Instructions for the task:
In the data that follows, find the line with "ATOM 200 C CA"; transcribe it, every later line up to the one with "ATOM 222 O O", and that line as well, exactly and with no others.

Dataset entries

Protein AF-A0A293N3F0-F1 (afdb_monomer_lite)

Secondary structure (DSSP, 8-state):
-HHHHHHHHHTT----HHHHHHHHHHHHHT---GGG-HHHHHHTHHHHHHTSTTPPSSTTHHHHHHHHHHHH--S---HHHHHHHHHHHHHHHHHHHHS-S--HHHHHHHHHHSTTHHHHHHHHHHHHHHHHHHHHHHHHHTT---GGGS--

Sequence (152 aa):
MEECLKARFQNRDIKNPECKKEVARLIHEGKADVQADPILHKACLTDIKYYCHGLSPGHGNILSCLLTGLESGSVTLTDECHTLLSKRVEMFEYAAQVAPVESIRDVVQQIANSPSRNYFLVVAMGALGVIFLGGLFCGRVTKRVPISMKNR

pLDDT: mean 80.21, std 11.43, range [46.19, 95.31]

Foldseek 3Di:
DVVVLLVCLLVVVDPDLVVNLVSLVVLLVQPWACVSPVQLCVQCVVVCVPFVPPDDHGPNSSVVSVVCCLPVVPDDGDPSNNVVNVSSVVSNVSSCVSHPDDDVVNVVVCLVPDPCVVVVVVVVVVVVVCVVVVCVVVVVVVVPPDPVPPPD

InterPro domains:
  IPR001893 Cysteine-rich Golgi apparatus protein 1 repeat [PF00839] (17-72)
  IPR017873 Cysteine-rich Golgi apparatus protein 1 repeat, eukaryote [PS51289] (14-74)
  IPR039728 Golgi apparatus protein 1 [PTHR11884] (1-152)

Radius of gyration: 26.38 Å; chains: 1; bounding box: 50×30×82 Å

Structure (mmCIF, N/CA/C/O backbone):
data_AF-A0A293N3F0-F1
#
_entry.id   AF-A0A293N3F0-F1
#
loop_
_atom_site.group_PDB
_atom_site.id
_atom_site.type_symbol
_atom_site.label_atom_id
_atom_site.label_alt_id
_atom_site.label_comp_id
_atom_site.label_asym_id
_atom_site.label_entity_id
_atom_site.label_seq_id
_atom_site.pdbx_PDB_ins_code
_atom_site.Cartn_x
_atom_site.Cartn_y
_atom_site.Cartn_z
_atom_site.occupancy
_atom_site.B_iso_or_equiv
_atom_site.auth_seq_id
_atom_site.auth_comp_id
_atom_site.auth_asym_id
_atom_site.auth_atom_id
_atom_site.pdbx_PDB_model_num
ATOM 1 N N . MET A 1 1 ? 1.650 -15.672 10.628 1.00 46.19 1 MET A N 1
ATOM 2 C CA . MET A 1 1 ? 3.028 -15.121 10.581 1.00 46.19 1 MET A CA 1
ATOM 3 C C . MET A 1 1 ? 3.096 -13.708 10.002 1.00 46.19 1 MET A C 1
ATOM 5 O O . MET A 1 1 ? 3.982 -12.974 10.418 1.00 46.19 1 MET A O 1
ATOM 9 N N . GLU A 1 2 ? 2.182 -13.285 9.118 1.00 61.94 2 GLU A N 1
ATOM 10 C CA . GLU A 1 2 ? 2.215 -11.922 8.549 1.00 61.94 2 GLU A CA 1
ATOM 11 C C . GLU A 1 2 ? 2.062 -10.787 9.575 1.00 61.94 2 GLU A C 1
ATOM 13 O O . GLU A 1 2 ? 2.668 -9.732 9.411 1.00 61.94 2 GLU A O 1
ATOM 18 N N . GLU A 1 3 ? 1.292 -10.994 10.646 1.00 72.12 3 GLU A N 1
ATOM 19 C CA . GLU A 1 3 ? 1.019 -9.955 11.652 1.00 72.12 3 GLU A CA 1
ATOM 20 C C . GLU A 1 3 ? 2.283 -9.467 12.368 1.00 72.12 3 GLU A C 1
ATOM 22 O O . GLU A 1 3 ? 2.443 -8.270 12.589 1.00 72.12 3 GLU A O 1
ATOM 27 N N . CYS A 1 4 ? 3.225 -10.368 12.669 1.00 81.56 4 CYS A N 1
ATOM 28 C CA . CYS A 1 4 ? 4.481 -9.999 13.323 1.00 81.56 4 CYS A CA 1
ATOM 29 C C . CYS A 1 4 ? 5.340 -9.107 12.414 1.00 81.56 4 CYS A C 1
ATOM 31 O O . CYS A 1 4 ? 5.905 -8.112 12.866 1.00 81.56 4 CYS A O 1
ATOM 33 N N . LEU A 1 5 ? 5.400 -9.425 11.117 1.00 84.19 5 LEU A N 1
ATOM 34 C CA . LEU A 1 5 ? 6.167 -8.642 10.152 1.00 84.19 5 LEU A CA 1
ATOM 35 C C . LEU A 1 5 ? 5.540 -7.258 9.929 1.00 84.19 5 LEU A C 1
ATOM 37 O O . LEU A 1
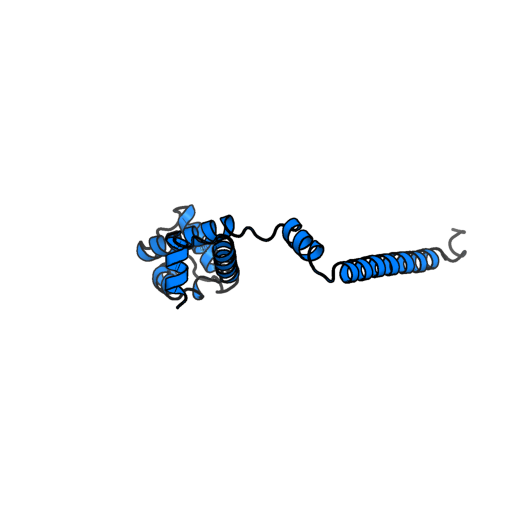 5 ? 6.259 -6.259 9.949 1.00 84.19 5 LEU A O 1
ATOM 41 N N . LYS A 1 6 ? 4.206 -7.188 9.806 1.00 82.94 6 LYS A N 1
ATOM 42 C CA . LYS A 1 6 ? 3.456 -5.922 9.718 1.00 82.94 6 LYS A CA 1
ATOM 43 C C . LYS A 1 6 ? 3.674 -5.058 10.966 1.00 82.94 6 LYS A C 1
ATOM 45 O O . LYS A 1 6 ? 3.966 -3.873 10.834 1.00 82.94 6 LYS A O 1
ATOM 50 N N . ALA A 1 7 ? 3.652 -5.655 12.160 1.00 84.31 7 ALA A N 1
ATOM 51 C CA . ALA A 1 7 ? 3.921 -4.951 13.415 1.00 84.31 7 ALA A CA 1
ATOM 52 C C . ALA A 1 7 ? 5.356 -4.399 13.489 1.00 84.31 7 ALA A C 1
ATOM 54 O O . ALA A 1 7 ? 5.555 -3.241 13.846 1.00 84.31 7 ALA A O 1
ATOM 55 N N . ARG A 1 8 ? 6.371 -5.186 13.100 1.00 89.12 8 ARG A N 1
ATOM 56 C CA . ARG A 1 8 ? 7.775 -4.726 13.048 1.00 89.12 8 ARG A CA 1
ATOM 57 C C . ARG A 1 8 ? 7.980 -3.592 12.046 1.00 89.12 8 ARG A C 1
ATOM 59 O O . ARG A 1 8 ? 8.755 -2.674 12.309 1.00 89.12 8 ARG A O 1
ATOM 66 N N . PHE A 1 9 ? 7.296 -3.655 10.906 1.00 87.62 9 PHE A N 1
ATOM 67 C CA . PHE A 1 9 ? 7.331 -2.603 9.897 1.00 87.62 9 PHE A CA 1
ATOM 68 C C . PHE A 1 9 ? 6.691 -1.310 10.421 1.00 87.62 9 PHE A C 1
ATOM 70 O O . PHE A 1 9 ? 7.307 -0.248 10.331 1.00 87.62 9 PHE A O 1
ATOM 77 N N . GLN A 1 10 ? 5.519 -1.417 11.055 1.00 86.00 10 GLN A N 1
ATOM 78 C CA . GLN A 1 10 ? 4.803 -0.293 11.667 1.00 86.00 10 GLN A CA 1
ATOM 79 C C . GLN A 1 10 ? 5.600 0.361 12.805 1.00 86.00 10 GLN A C 1
ATOM 81 O O . GLN A 1 10 ? 5.709 1.583 12.863 1.00 86.00 10 GLN A O 1
ATOM 86 N N . ASN A 1 11 ? 6.248 -0.446 13.648 1.00 88.19 11 ASN A N 1
ATOM 87 C CA . ASN A 1 11 ? 7.101 0.023 14.745 1.00 88.19 11 ASN A CA 1
ATOM 88 C C . ASN A 1 11 ? 8.466 0.561 14.283 1.00 88.19 11 ASN A C 1
ATOM 90 O O . ASN A 1 11 ? 9.259 1.003 15.108 1.00 88.19 11 ASN A O 1
ATOM 94 N N . ARG A 1 12 ? 8.755 0.545 12.973 1.00 87.19 12 ARG A N 1
ATOM 95 C CA . ARG A 1 12 ? 10.038 0.980 12.390 1.00 87.19 12 ARG A CA 1
ATOM 96 C C . ARG A 1 12 ? 11.248 0.189 12.914 1.00 87.19 12 ARG A C 1
ATOM 98 O O . ARG A 1 12 ? 12.374 0.681 12.881 1.00 87.19 12 ARG A O 1
ATOM 105 N N . ASP A 1 13 ? 11.031 -1.061 13.320 1.00 90.25 13 ASP A N 1
ATOM 106 C CA . ASP A 1 13 ? 12.058 -1.944 13.890 1.00 90.25 13 ASP A CA 1
ATOM 107 C C . ASP A 1 13 ? 13.000 -2.542 12.828 1.00 90.25 13 ASP A C 1
ATOM 109 O O . ASP A 1 13 ? 14.061 -3.086 13.151 1.00 90.25 13 ASP A O 1
ATOM 113 N N . ILE A 1 14 ? 12.621 -2.478 11.547 1.00 87.44 14 ILE A N 1
ATOM 114 C CA . ILE A 1 14 ? 13.403 -3.050 10.446 1.00 87.44 14 ILE A CA 1
ATOM 115 C C . ILE A 1 14 ? 14.575 -2.122 10.110 1.00 87.44 14 ILE A C 1
ATOM 117 O O . ILE A 1 14 ? 14.421 -1.117 9.416 1.00 87.44 14 ILE A O 1
ATOM 121 N N . LYS A 1 15 ? 15.766 -2.483 10.605 1.00 88.50 15 LYS A N 1
ATOM 122 C CA . LYS A 1 15 ? 17.005 -1.700 10.443 1.00 88.50 15 LYS A CA 1
ATOM 123 C C . LYS A 1 15 ? 17.650 -1.828 9.063 1.00 88.50 15 LYS A C 1
ATOM 125 O O . LYS A 1 15 ? 18.282 -0.883 8.606 1.00 88.50 15 LYS A O 1
ATOM 130 N N . ASN A 1 16 ? 17.538 -2.994 8.422 1.00 89.38 16 ASN A N 1
ATOM 131 C CA . ASN A 1 16 ? 18.142 -3.217 7.109 1.00 89.38 16 ASN A CA 1
ATOM 132 C C . ASN A 1 16 ? 17.300 -2.501 6.032 1.00 89.38 16 ASN A C 1
ATOM 134 O O . ASN A 1 16 ? 16.131 -2.861 5.876 1.00 89.38 16 ASN A O 1
ATOM 138 N N . PRO A 1 17 ? 17.864 -1.525 5.295 1.00 84.75 17 PRO A N 1
ATOM 139 C CA . PRO A 1 17 ? 17.119 -0.729 4.321 1.00 84.75 17 PRO A CA 1
ATOM 140 C C . PRO A 1 17 ? 16.588 -1.556 3.144 1.00 84.75 17 PRO A C 1
ATOM 142 O O . PRO A 1 17 ? 15.457 -1.330 2.727 1.00 84.75 17 PRO A O 1
ATOM 145 N N . GLU A 1 18 ? 17.336 -2.555 2.670 1.00 83.19 18 GLU A N 1
ATOM 146 C CA . GLU A 1 18 ? 16.906 -3.434 1.572 1.00 83.19 18 GLU A CA 1
ATOM 147 C C . GLU A 1 18 ? 15.745 -4.333 2.013 1.00 83.19 18 GLU A C 1
ATOM 149 O O . GLU A 1 18 ? 14.714 -4.412 1.353 1.00 83.19 18 GLU A O 1
ATOM 154 N N . CYS A 1 19 ? 15.857 -4.937 3.202 1.00 88.12 19 CYS A N 1
ATOM 155 C CA . CYS A 1 19 ? 14.767 -5.724 3.791 1.00 88.12 19 CYS A CA 1
ATOM 156 C C . CYS A 1 19 ? 13.516 -4.863 4.001 1.00 88.12 19 CYS A C 1
ATOM 158 O O . CYS A 1 19 ? 12.400 -5.276 3.707 1.00 88.12 19 CYS A O 1
ATOM 160 N N . LYS A 1 20 ? 13.702 -3.630 4.473 1.00 88.50 20 LYS A N 1
ATOM 161 C CA . LYS A 1 20 ? 12.616 -2.678 4.687 1.00 88.50 20 LYS A CA 1
ATOM 162 C C . LYS A 1 20 ? 11.925 -2.290 3.374 1.00 88.50 20 LYS A C 1
ATOM 164 O O . LYS A 1 20 ? 10.699 -2.196 3.362 1.00 88.50 20 LYS A O 1
ATOM 169 N N . LYS A 1 21 ? 12.686 -2.104 2.289 1.00 86.19 21 LYS A N 1
ATOM 170 C CA . LYS A 1 21 ? 12.165 -1.832 0.942 1.00 86.19 21 LYS A CA 1
ATOM 171 C C . LYS A 1 21 ? 11.367 -3.016 0.400 1.00 86.19 21 LYS A C 1
ATOM 173 O O . LYS A 1 21 ? 10.247 -2.818 -0.056 1.00 86.19 21 LYS A O 1
ATOM 178 N N . GLU A 1 22 ? 11.876 -4.238 0.531 1.00 84.00 22 GLU A N 1
ATOM 179 C CA . GLU A 1 22 ? 11.142 -5.437 0.106 1.00 84.00 22 GLU A CA 1
ATOM 180 C C . GLU A 1 22 ? 9.869 -5.668 0.921 1.00 84.00 22 GLU A C 1
ATOM 182 O O . GLU A 1 22 ? 8.820 -5.972 0.361 1.00 84.00 22 GLU A O 1
ATOM 187 N N . VAL A 1 23 ? 9.908 -5.458 2.239 1.00 87.81 23 VAL A N 1
ATOM 188 C CA . VAL A 1 23 ? 8.703 -5.549 3.077 1.00 87.81 23 VAL A CA 1
ATOM 189 C C . VAL A 1 23 ? 7.677 -4.487 2.677 1.00 87.81 23 VAL A C 1
ATOM 191 O O . VAL A 1 23 ? 6.494 -4.799 2.564 1.00 87.81 23 VAL A O 1
ATOM 194 N N . ALA A 1 24 ? 8.113 -3.255 2.407 1.00 86.06 24 ALA A N 1
ATOM 195 C CA . ALA A 1 24 ? 7.238 -2.206 1.895 1.00 86.06 24 ALA A CA 1
ATOM 196 C C . ALA A 1 24 ? 6.640 -2.567 0.525 1.00 86.06 24 ALA A C 1
ATOM 198 O O . ALA A 1 24 ? 5.442 -2.373 0.323 1.00 86.06 24 ALA A O 1
ATOM 199 N N . ARG A 1 25 ? 7.436 -3.155 -0.379 1.00 82.69 25 ARG A N 1
ATOM 200 C CA . ARG A 1 25 ? 6.977 -3.651 -1.684 1.00 82.69 25 ARG A CA 1
ATOM 201 C C . ARG A 1 25 ? 5.902 -4.726 -1.521 1.00 82.69 25 ARG A C 1
ATOM 203 O O . ARG A 1 25 ? 4.836 -4.602 -2.110 1.00 82.69 25 ARG A O 1
ATOM 210 N N . LEU A 1 26 ? 6.125 -5.713 -0.651 1.00 81.94 26 LEU A N 1
ATOM 211 C CA . LEU A 1 26 ? 5.149 -6.766 -0.344 1.00 81.94 26 LEU A CA 1
ATOM 212 C C . LEU A 1 26 ? 3.852 -6.208 0.259 1.00 81.94 26 LEU A C 1
ATOM 214 O O . LEU A 1 26 ? 2.766 -6.667 -0.084 1.00 81.94 26 LEU A O 1
ATOM 218 N N . ILE A 1 27 ? 3.944 -5.205 1.137 1.00 82.00 27 ILE A N 1
ATOM 219 C CA . ILE A 1 27 ? 2.766 -4.519 1.687 1.00 82.00 27 ILE A CA 1
ATOM 220 C C . ILE A 1 27 ? 2.012 -3.783 0.573 1.00 82.00 27 ILE A C 1
ATOM 222 O O . ILE A 1 27 ? 0.787 -3.855 0.522 1.00 82.00 27 ILE A O 1
ATOM 226 N N . HIS A 1 28 ? 2.725 -3.106 -0.329 1.00 77.12 28 HIS A N 1
ATOM 227 C CA . HIS A 1 28 ? 2.126 -2.374 -1.442 1.00 77.12 28 HIS A CA 1
ATOM 228 C C . HIS A 1 28 ? 1.442 -3.306 -2.453 1.00 77.12 28 HIS A C 1
ATOM 230 O O . HIS A 1 28 ? 0.310 -3.055 -2.
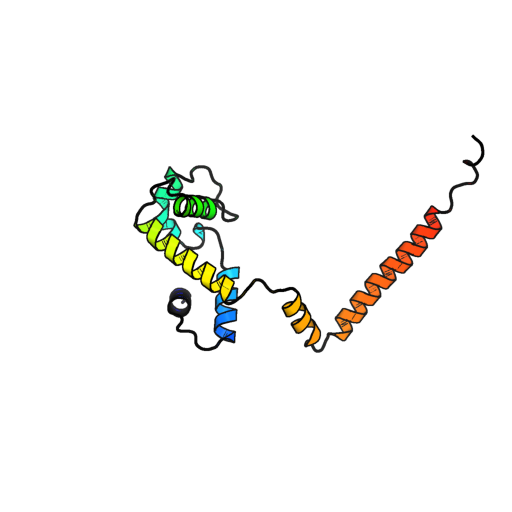855 1.00 77.12 28 HIS A O 1
ATOM 236 N N . GLU A 1 29 ? 2.088 -4.415 -2.809 1.00 73.44 29 GLU A N 1
ATOM 237 C CA . GLU A 1 29 ? 1.539 -5.453 -3.692 1.00 73.44 29 GLU A CA 1
ATOM 238 C C . GLU A 1 29 ? 0.371 -6.204 -3.042 1.00 73.44 29 GLU A C 1
ATOM 240 O O . GLU A 1 29 ? -0.576 -6.598 -3.718 1.00 73.44 29 GLU A O 1
ATOM 245 N N . GLY A 1 30 ? 0.392 -6.335 -1.714 1.00 69.25 30 GLY A N 1
ATOM 246 C CA . GLY A 1 30 ? -0.699 -6.882 -0.913 1.00 69.25 30 GLY A CA 1
ATOM 247 C C . GLY A 1 30 ? -1.872 -5.920 -0.690 1.00 69.25 30 GLY A C 1
ATOM 248 O O . GLY A 1 30 ? -2.778
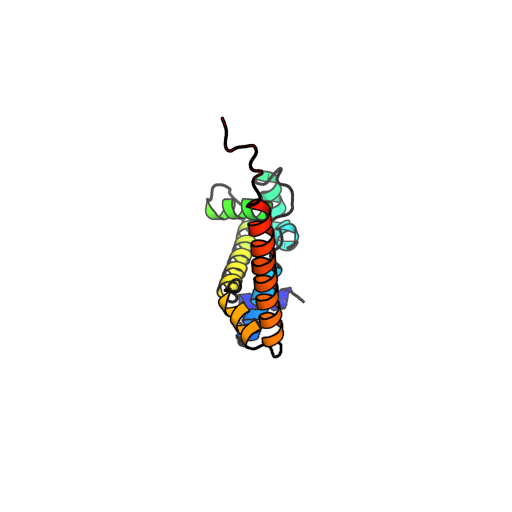 -6.249 0.083 1.00 69.25 30 GLY A O 1
ATOM 249 N N . LYS A 1 31 ? -1.883 -4.733 -1.319 1.00 63.84 31 LYS A N 1
ATOM 250 C CA . LYS A 1 31 ? -2.985 -3.764 -1.223 1.00 63.84 31 LYS A CA 1
ATOM 251 C C . LYS A 1 31 ? -4.223 -4.298 -1.949 1.00 63.84 31 LYS A C 1
ATOM 253 O O . LYS A 1 31 ? -4.488 -3.980 -3.103 1.00 63.84 31 LYS A O 1
ATOM 258 N N . ALA A 1 32 ? -4.995 -5.114 -1.249 1.00 63.22 32 ALA A N 1
ATOM 259 C CA . ALA A 1 32 ? -6.278 -5.627 -1.703 1.00 63.22 32 ALA A CA 1
ATOM 260 C C . ALA A 1 32 ? -7.451 -4.910 -1.004 1.00 63.22 32 ALA A C 1
ATOM 262 O O . ALA A 1 32 ? -7.255 -4.124 -0.069 1.00 63.22 32 ALA A O 1
ATOM 263 N N . ASP A 1 33 ? -8.673 -5.158 -1.495 1.00 63.69 33 ASP A N 1
ATOM 264 C CA . ASP A 1 33 ? -9.922 -4.585 -0.971 1.00 63.69 33 ASP A CA 1
ATOM 265 C C . ASP A 1 33 ? -10.056 -4.796 0.554 1.00 63.69 33 ASP A C 1
ATOM 267 O O . ASP A 1 33 ? -9.345 -5.603 1.156 1.00 63.69 33 ASP A O 1
ATOM 271 N N . VAL A 1 34 ? -10.985 -4.097 1.209 1.00 68.12 34 VAL A N 1
ATOM 272 C CA . VAL A 1 34 ? -11.257 -4.223 2.651 1.00 68.12 34 VAL A CA 1
ATOM 273 C C . VAL A 1 34 ? -11.445 -5.691 3.072 1.00 68.12 34 VAL A C 1
ATOM 275 O O . VAL A 1 34 ? -11.053 -6.068 4.167 1.00 68.12 34 VAL A O 1
ATOM 278 N N . GLN A 1 35 ? -11.949 -6.541 2.170 1.00 66.00 35 GLN A N 1
ATOM 279 C CA . GLN A 1 35 ? -12.154 -7.978 2.375 1.00 66.00 35 GLN A CA 1
ATOM 280 C C . GLN A 1 35 ? -10.866 -8.794 2.551 1.00 66.00 35 GLN A C 1
ATOM 282 O O . GLN A 1 35 ? -10.912 -9.878 3.128 1.00 66.00 35 GLN A O 1
ATOM 287 N N . ALA A 1 36 ? -9.724 -8.300 2.071 1.00 72.44 36 ALA A N 1
ATOM 288 C CA . ALA A 1 36 ? -8.440 -8.974 2.245 1.00 72.44 36 ALA A CA 1
ATOM 289 C C . ALA A 1 36 ? -7.894 -8.860 3.675 1.00 72.44 36 ALA A C 1
ATOM 291 O O . ALA A 1 36 ? -6.981 -9.593 4.046 1.00 72.44 36 ALA A O 1
ATOM 292 N N . ASP A 1 37 ? -8.452 -7.953 4.478 1.00 76.81 37 ASP A N 1
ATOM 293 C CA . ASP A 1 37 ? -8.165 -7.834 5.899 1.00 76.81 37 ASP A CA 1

Solution for this problem:
ATOM 200 C CA . ARG A 1 25 ? 6.977 -3.651 -1.684 1.00 82.69 25 ARG A CA 1
ATOM 201 C C . ARG A 1 25 ? 5.902 -4.726 -1.521 1.00 82.69 25 ARG A C 1
ATOM 203 O O . ARG A 1 25 ? 4.836 -4.602 -2.110 1.00 82.69 25 ARG A O 1
ATOM 210 N N . LEU A 1 26 ? 6.125 -5.713 -0.651 1.00 81.94 26 LEU A N 1
ATOM 211 C CA . LEU A 1 26 ? 5.149 -6.766 -0.344 1.00 81.94 26 LEU A CA 1
ATOM 212 C C . LEU A 1 26 ? 3.852 -6.208 0.259 1.00 81.94 26 LEU A C 1
ATOM 214 O O . LEU A 1 26 ? 2.766 -6.667 -0.084 1.00 81.94 26 LEU A O 1
ATOM 218 N N . ILE A 1 27 ? 3.944 -5.205 1.137 1.00 82.00 27 ILE A N 1
ATOM 219 C CA . ILE A 1 27 ? 2.766 -4.519 1.687 1.00 82.00 27 ILE A CA 1
ATOM 220 C C . ILE A 1 27 ? 2.012 -3.783 0.573 1.00 82.00 27 ILE A C 1
ATOM 222 O O . ILE A 1 27 ? 0.787 -3.855 0.522 1.00 82.00 27 ILE A O 1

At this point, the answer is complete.